Latvia’s Citadele Bank pulls IPO

By bne IntelliNews November 11, 2015

bne IntelliNews -

Latvia's Citadele Bank has postponed its initial public offering (IPO), citing “ongoing unfavourable market conditions”, the bank announced on November 11. The postponement comes one week after the bank extended the deadline for subscriptions, suggesting the pricing was overly optimistic.

The pricing range on the IPO was originally set at €1.15-2 per share. At the mid-point, the bank – 75% of which was sold by the state to a group of international investors arranged by Ripplewood Advisors for €74mn in April – would have achieved a valuation of €362mn.

The delay of the offer always suggested investors may have been unconvinced by the pricing on the offer, which – if achieved – would have enabled the new private owners to turn over a huge profit in just a few months. The postponement appears to make that concrete.

Dainis Gaspuitis at SEB in Latvia says the price Ripplewood was seeking "was simply too high". 

"I think the profits Ripplewood was looking to make would have been acceptable if investors had seen a stronger upside potential," adds the Swedish bank's chief strategist Per Hammarlund.
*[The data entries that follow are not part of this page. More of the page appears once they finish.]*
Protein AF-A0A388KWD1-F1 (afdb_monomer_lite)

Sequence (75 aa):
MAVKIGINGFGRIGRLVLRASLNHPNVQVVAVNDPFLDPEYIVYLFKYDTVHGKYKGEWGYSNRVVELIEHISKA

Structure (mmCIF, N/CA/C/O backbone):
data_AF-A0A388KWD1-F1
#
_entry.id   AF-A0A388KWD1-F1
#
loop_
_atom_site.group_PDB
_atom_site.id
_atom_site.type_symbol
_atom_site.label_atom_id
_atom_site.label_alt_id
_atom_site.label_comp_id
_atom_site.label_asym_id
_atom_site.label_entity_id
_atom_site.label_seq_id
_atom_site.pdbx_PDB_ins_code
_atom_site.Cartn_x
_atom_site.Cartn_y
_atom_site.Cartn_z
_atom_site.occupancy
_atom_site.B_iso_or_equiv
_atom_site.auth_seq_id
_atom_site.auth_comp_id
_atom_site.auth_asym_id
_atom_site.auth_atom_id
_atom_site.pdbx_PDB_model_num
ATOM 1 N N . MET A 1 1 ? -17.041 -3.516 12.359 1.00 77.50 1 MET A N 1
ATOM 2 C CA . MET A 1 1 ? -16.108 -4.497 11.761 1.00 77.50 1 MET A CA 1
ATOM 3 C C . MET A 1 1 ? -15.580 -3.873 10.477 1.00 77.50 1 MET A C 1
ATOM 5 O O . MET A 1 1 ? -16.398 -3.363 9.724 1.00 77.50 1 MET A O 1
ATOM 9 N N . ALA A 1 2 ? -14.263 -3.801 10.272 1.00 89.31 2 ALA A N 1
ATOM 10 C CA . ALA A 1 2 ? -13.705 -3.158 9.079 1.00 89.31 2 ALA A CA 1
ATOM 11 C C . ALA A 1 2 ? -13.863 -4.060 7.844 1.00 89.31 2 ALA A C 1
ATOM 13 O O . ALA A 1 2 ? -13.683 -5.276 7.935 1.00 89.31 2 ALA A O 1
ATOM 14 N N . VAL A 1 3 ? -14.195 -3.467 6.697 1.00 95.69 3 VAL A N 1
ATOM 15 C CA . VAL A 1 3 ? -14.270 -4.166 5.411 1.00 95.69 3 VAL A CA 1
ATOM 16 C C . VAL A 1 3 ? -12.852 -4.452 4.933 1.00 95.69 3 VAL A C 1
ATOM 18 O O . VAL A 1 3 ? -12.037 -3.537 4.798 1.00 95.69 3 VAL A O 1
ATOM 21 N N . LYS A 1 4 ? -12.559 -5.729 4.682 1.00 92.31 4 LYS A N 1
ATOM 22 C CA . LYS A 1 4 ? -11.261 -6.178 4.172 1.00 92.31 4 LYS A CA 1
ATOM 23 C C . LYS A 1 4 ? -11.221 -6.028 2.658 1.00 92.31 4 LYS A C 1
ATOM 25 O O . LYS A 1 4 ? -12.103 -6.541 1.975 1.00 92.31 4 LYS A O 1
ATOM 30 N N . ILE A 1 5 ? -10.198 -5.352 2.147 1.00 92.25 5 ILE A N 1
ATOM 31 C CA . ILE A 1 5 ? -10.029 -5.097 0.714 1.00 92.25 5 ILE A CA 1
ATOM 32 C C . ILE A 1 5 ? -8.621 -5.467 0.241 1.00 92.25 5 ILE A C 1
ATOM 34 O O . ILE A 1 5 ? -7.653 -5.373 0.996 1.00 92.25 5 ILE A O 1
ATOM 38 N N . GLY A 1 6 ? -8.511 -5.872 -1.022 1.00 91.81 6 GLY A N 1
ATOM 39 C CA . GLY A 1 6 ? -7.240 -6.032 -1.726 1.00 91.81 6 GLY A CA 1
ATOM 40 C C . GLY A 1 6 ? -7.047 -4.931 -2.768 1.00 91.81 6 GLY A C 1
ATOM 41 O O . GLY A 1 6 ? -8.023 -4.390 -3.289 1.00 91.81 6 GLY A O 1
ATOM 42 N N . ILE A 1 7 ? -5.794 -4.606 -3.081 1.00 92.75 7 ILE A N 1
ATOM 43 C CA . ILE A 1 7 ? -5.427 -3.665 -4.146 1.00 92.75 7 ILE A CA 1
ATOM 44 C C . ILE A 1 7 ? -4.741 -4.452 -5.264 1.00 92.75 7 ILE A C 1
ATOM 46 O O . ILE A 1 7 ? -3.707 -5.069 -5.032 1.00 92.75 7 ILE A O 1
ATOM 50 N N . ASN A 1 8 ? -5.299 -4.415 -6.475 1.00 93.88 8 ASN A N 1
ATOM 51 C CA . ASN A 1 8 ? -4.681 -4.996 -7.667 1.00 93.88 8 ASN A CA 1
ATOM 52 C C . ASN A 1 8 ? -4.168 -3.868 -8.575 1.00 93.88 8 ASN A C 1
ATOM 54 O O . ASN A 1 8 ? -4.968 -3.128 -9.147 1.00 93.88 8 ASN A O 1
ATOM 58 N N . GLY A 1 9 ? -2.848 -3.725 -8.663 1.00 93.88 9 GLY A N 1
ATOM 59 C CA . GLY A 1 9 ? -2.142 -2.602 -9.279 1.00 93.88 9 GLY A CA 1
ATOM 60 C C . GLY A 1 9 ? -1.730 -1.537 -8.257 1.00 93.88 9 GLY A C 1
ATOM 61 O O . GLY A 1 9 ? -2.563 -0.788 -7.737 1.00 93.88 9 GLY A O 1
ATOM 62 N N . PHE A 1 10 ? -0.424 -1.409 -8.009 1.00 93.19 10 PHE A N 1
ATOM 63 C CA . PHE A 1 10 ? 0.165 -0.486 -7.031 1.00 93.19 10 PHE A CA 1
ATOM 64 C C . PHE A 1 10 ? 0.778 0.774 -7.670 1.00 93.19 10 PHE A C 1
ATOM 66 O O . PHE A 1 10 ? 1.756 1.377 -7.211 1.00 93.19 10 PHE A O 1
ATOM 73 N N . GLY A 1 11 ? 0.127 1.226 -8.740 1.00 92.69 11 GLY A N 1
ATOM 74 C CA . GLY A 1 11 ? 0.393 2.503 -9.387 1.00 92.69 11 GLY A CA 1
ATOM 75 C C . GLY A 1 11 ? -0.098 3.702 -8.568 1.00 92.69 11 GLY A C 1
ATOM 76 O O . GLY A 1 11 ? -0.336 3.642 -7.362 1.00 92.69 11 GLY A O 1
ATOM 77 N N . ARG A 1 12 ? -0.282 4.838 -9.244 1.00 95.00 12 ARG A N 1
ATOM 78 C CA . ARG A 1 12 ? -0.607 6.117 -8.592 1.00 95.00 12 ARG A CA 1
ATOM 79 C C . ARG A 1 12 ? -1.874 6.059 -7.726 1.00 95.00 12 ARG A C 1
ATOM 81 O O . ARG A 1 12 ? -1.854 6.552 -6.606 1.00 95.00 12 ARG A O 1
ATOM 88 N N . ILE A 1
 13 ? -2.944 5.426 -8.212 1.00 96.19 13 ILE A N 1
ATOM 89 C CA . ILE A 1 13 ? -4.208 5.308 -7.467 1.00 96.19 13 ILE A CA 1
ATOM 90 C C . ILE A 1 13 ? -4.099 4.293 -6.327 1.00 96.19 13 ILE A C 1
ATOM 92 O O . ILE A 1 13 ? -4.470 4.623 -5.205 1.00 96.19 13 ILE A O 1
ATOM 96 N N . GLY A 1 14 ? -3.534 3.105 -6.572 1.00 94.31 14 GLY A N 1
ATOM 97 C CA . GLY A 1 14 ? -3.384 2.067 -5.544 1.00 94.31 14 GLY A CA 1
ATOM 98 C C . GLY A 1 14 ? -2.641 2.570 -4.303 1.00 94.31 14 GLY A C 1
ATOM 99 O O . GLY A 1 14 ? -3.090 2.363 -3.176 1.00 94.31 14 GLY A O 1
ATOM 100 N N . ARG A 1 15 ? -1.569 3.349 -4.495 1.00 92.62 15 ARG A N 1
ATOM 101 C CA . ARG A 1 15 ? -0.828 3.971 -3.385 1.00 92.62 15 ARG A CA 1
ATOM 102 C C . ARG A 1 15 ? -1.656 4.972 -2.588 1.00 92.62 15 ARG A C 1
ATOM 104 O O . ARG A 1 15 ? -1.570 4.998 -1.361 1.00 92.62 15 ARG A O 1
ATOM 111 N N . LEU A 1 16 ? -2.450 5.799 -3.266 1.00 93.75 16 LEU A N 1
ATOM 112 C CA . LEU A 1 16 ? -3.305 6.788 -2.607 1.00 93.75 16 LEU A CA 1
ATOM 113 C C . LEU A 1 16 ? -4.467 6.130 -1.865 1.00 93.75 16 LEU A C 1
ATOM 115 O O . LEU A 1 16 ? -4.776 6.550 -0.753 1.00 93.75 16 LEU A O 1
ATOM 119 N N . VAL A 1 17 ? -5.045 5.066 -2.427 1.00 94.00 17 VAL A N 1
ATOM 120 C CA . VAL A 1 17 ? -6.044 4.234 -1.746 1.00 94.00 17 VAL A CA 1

Citadele looked to raise up to €115mn “to help pursue future growth in Latvia and the other Baltics”. Proceeds were also to repay €34.7mn of subordinated debt currently held by the Latvian Privatisation Agency. The bank's CEO Guntis Belavskis now said in a statement the bank will look into "additional potential strategic funding options".

Based on Citadele's current 156.5mn outstanding shares, bne IntelliNews calculates that a stake of around 27% in the expanded company would have been sold. Meanwhile, the EBRD's current 25% stake would have dropped to around 18%, with Ripplewood and the consortium of investors holding the remaining 55% or so.

The offering was set to become the first IPO of a Latvian company since 2004, when communications technology company SAF Tehnika listed. It was hoped that Citadele's listing could have helped spark a revival of Latvia's equity market.

“Companies have not been keen to offer their shares to the public, since for many of them it is easier to receive financing from the banks,” Janis Springis at Swedbank told bne IntelliNews. “[The] offering is an opportunity for investors who want to gain exposure to the Latvian economy."